Which shift do you think will bring about the most opportunity for HR and organizations in the near future? Why?


1. China Gorman, Managing Director America at UNLEASH: "Simply put, mastering the data and using it as the foundation for all people-related functions and initiatives are HR’s biggest opportunities. As the rest of the business masters analytics for better business decisions, HR needs to lead the way in demonstrating the ROI of data-based decisions. This will put HR in the position of becoming a true business partner."

2. Carol Harnett, Benefits columnist at Human Resource Executive: "I believe hiring experienced and talented executives from backgrounds other than human resources will bring a new way of leading companies, their businesses and their people. Case in point during 2017 was Uber’s recruitment of Bozoma Saint John as its Chief Brand Officer in the wake of a sea of HR, operational and brand challenges. While Saint John is a social media and marketing pundit, her focus at Uber has been on rebuilding the rideshare giant’s relationship with both its drivers and riders. She clearly has also taken on boosting the morale of employees, especially in the wake of a rash of firings of senior leaders after more than 200 investigations into misconduct. Saint John is an extraordinary example that human resources is synonymous with corporate brand and business success."


3. Josh Bersin, president of Bersin & Associates: "One of the biggest opportunities for HR in the next several years is learning to leverage data and harness the power of AI, predictive analytics, and behavior economics.  These disciplines, which are now well underway in most companies, will become vital sources of insights for CHROs and other C-level executives in the coming years.  Our research shows that 70% of companies are now heavily investing in People Analytics, for example, and more than 40% believe AI will significantly impact their workforce in the next two years."


Which shift will cause the most conflict for the future of the HR industry? Why? What can HR reps do to make this transition more successful?

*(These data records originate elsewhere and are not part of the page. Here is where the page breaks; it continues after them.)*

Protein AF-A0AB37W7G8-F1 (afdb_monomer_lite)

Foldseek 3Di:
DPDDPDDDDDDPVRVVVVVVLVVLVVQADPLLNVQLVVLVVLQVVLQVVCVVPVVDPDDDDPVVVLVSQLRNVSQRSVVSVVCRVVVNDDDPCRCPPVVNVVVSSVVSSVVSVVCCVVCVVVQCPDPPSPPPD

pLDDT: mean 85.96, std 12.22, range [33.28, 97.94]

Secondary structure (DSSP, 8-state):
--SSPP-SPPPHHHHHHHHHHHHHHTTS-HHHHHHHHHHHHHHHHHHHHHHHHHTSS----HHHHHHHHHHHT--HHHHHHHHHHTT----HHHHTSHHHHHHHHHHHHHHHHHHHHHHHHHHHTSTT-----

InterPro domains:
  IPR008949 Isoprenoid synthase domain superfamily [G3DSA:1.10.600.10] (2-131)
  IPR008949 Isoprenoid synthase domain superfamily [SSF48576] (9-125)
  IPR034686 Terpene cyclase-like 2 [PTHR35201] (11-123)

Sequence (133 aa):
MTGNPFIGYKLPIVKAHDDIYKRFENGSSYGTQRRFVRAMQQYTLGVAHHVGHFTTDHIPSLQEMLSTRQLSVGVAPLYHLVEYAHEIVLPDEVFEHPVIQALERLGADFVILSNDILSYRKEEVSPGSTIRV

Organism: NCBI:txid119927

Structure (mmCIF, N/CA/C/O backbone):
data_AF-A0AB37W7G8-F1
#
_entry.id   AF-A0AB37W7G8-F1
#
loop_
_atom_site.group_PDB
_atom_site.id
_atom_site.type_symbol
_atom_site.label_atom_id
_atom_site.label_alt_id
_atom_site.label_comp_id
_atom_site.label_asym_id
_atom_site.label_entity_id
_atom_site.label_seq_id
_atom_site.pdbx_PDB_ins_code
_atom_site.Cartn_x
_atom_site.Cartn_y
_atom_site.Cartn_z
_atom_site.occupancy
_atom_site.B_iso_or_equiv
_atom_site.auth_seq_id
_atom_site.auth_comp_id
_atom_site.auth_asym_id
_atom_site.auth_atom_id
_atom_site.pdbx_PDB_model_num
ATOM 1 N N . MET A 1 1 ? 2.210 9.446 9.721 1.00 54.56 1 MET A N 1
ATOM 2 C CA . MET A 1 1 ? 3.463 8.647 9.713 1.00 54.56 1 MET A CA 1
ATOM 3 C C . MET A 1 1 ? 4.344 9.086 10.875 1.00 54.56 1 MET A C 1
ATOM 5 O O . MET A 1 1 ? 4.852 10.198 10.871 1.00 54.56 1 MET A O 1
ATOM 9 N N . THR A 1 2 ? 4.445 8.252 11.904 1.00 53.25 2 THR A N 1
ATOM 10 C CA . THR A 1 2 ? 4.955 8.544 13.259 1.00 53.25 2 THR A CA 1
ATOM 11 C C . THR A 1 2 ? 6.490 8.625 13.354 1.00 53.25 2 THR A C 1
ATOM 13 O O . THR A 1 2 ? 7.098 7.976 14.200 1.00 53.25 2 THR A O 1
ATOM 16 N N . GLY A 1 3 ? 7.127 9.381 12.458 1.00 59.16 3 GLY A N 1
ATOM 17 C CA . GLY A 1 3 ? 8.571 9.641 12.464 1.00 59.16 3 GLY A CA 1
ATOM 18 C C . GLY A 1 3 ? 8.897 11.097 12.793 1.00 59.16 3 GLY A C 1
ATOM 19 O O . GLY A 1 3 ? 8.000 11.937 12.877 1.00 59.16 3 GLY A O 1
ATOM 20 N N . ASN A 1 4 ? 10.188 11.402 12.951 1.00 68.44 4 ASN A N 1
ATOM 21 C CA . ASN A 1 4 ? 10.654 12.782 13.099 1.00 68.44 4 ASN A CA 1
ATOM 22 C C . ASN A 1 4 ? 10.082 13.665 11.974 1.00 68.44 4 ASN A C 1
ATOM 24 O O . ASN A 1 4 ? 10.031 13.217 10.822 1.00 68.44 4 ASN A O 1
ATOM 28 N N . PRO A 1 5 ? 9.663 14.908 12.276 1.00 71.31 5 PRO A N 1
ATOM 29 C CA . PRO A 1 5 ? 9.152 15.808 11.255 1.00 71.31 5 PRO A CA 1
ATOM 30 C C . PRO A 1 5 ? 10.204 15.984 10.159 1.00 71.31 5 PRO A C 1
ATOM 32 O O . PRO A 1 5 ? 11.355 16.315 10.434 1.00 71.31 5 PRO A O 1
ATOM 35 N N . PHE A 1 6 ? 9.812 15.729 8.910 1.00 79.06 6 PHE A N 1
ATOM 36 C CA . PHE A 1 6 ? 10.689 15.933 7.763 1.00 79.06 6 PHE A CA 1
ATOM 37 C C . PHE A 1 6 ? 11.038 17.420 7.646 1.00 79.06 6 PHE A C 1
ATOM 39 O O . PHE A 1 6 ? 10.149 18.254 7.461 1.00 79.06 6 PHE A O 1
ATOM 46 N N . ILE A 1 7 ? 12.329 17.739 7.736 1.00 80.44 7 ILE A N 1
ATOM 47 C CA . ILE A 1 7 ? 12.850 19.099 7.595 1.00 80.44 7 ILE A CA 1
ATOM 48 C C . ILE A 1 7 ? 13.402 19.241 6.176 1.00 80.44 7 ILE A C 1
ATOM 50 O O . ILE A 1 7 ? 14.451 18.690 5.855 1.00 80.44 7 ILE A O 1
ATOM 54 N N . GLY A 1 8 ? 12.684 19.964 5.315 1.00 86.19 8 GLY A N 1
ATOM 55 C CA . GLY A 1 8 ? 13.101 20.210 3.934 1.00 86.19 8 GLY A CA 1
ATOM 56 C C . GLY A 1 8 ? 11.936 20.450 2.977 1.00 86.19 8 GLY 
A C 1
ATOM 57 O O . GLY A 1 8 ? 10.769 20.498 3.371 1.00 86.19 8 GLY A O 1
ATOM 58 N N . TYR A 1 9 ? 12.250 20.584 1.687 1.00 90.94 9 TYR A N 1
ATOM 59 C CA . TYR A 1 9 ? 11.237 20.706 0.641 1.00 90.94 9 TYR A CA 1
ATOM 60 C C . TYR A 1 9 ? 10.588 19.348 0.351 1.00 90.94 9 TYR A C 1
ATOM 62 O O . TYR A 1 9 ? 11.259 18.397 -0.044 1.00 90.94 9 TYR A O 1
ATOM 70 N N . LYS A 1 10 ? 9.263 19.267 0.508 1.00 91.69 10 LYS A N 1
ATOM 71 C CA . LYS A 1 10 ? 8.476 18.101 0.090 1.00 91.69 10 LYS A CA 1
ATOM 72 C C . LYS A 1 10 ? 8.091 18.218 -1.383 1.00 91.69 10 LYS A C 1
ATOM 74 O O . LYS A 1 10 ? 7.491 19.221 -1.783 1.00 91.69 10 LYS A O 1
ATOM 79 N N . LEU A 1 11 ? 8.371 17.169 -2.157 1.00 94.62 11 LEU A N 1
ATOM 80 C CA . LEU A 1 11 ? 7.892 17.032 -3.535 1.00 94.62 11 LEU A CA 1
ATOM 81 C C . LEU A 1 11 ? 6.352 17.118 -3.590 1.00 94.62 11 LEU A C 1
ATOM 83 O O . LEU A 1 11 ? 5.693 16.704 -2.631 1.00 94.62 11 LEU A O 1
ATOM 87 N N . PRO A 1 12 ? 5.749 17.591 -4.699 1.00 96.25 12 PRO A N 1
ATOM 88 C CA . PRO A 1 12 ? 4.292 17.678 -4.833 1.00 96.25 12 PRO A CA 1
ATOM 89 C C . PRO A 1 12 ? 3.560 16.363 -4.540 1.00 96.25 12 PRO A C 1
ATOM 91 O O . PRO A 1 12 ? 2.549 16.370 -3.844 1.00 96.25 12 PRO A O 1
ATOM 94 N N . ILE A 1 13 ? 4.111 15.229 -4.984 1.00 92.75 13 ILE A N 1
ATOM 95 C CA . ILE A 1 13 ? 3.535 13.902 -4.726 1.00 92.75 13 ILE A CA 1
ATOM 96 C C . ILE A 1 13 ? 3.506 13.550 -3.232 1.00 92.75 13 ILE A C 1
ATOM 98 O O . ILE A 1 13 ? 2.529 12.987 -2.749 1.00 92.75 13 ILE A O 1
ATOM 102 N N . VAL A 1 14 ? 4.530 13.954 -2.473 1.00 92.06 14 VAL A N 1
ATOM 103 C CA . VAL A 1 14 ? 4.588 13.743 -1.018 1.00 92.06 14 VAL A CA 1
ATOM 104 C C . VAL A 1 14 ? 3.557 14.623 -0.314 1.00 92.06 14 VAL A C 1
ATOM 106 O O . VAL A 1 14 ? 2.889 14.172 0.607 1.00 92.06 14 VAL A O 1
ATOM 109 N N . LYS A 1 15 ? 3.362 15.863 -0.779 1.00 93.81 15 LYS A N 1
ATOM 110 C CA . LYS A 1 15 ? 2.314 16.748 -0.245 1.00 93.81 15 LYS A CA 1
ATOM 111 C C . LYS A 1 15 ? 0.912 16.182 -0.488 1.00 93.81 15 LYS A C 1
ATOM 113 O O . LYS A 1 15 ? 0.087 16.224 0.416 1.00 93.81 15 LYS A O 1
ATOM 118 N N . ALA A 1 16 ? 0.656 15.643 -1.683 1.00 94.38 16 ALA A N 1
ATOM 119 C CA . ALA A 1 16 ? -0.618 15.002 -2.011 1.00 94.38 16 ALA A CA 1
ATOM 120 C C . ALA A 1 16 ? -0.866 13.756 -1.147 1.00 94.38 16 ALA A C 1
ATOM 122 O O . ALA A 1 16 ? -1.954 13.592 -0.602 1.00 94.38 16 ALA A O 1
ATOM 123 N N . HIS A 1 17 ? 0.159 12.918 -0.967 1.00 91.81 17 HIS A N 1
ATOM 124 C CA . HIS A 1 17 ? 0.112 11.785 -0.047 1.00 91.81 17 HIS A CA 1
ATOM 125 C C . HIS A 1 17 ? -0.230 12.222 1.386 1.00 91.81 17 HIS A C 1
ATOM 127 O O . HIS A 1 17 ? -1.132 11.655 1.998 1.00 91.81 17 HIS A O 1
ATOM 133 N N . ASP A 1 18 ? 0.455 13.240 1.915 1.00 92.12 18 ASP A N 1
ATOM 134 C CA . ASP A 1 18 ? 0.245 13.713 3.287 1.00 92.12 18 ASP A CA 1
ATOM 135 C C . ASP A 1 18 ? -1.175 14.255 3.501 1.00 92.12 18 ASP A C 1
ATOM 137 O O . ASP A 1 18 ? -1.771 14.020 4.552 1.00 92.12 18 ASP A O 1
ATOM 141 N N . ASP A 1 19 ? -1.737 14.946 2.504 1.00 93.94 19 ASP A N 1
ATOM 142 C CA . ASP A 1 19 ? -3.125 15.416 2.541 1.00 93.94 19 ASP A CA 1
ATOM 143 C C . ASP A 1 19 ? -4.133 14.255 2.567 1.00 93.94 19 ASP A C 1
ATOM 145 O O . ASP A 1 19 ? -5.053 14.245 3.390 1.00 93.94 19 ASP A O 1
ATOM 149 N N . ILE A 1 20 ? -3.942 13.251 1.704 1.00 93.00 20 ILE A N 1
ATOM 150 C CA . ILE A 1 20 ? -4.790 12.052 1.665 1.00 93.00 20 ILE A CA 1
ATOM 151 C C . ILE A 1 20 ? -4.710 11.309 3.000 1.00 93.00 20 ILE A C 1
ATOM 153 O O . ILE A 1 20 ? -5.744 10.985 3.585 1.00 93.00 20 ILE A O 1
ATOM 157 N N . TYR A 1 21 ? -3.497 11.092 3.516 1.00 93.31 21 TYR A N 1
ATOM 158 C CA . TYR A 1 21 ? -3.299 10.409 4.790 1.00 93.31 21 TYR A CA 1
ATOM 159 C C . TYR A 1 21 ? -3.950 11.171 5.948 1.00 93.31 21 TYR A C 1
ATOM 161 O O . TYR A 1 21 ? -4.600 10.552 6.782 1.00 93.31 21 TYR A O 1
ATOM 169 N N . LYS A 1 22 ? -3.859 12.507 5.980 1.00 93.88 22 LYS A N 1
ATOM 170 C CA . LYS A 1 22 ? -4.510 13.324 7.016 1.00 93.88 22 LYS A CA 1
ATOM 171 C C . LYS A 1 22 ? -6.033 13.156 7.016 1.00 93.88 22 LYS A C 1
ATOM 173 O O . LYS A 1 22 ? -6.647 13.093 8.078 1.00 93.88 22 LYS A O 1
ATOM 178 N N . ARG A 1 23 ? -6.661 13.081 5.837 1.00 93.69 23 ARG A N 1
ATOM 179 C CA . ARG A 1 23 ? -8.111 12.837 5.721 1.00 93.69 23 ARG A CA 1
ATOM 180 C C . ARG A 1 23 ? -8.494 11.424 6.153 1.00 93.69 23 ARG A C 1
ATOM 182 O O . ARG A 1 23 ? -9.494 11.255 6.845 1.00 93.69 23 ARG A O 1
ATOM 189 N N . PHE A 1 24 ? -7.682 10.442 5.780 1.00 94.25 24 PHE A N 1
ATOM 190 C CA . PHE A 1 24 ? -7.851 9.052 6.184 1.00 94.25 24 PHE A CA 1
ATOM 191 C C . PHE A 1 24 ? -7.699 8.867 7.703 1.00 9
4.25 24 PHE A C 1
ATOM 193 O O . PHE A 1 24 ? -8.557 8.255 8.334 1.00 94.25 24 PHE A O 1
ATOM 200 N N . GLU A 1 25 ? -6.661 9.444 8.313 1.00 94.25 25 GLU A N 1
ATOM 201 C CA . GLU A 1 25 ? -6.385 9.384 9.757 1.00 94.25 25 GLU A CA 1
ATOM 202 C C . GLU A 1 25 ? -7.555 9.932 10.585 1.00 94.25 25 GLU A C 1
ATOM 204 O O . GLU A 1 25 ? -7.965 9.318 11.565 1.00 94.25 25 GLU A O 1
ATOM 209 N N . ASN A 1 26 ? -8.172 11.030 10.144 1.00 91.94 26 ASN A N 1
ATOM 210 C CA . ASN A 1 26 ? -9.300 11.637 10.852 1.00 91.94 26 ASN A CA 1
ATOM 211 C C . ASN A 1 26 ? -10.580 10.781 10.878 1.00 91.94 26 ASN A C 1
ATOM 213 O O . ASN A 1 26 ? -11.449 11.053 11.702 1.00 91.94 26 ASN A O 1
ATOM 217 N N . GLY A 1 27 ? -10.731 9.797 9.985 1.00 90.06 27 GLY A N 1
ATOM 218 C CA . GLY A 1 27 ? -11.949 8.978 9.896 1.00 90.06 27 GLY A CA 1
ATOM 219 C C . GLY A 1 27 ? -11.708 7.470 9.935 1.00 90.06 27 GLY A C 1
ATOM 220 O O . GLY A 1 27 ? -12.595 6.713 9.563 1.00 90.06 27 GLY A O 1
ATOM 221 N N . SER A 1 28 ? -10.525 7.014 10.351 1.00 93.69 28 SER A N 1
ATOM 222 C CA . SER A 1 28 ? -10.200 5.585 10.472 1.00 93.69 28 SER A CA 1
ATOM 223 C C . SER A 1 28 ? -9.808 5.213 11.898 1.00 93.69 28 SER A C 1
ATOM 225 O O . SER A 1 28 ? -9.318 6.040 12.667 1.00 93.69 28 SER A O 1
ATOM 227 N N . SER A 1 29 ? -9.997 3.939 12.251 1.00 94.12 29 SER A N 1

1. Tim Sackett, president of HRU Technical Resources: "Collaboration with IT. Right now in most HR shops the HR and TA leaders virtually have no say in what technology they use. IT makes almost 100% of these decisions. That is like IT telling the CFO which accounting software to use! That doesn't happen! And it shouldn't happen in HR and TA. You don't have to be an IT genius to know which platform or system works for your needs better than another. Yes, you do have to know something. Yes, you do have to put in some time and get comfortable with the HR Tech landscape. We, as HR and TA leaders, need to be the ones who choose the technology we use, and we have to make wise decisions on this. IT will be a partner with us in this decision process, they should not be the decision maker in this process."


2. Ben Eubanks, Principal Analyst at Lighthouse Research & Advisory: "I think the [shift] that will be 'scariest' for HR pros is the idea that they could lose out in a job interview to someone with little to no HR experience simply because that person is phenomenal at using data and evidence to back up decisions and understands the business better than a traditional administrative-minded HR person. At the same time this gives organizations a better chance to capitalize on the value of their people by having someone lead the function without a bunch of preconceived notions and outdated ideas. For HR professionals today, this should light a fire under them to always be innovating and learning in order to stay ahead of the curve."


3. Carol Harnett: "Bringing people into Chief People Officer roles from backgrounds other than HR will be both the greatest opportunity and largest challenge for companies and especially for long-time human resource professionals. Most HR leaders have spent their careers focused on understanding the ever-changing landscape of legislation and regulation, as well as hiring and retaining talent and largely using compensation packages and benefits to accomplish those objectives. When you’ve spent a career focused on employees’ and job candidates’ experience, knowledge, skills and abilities, it is difficult to shift your focus to understanding a potential colleague’s transferable skills."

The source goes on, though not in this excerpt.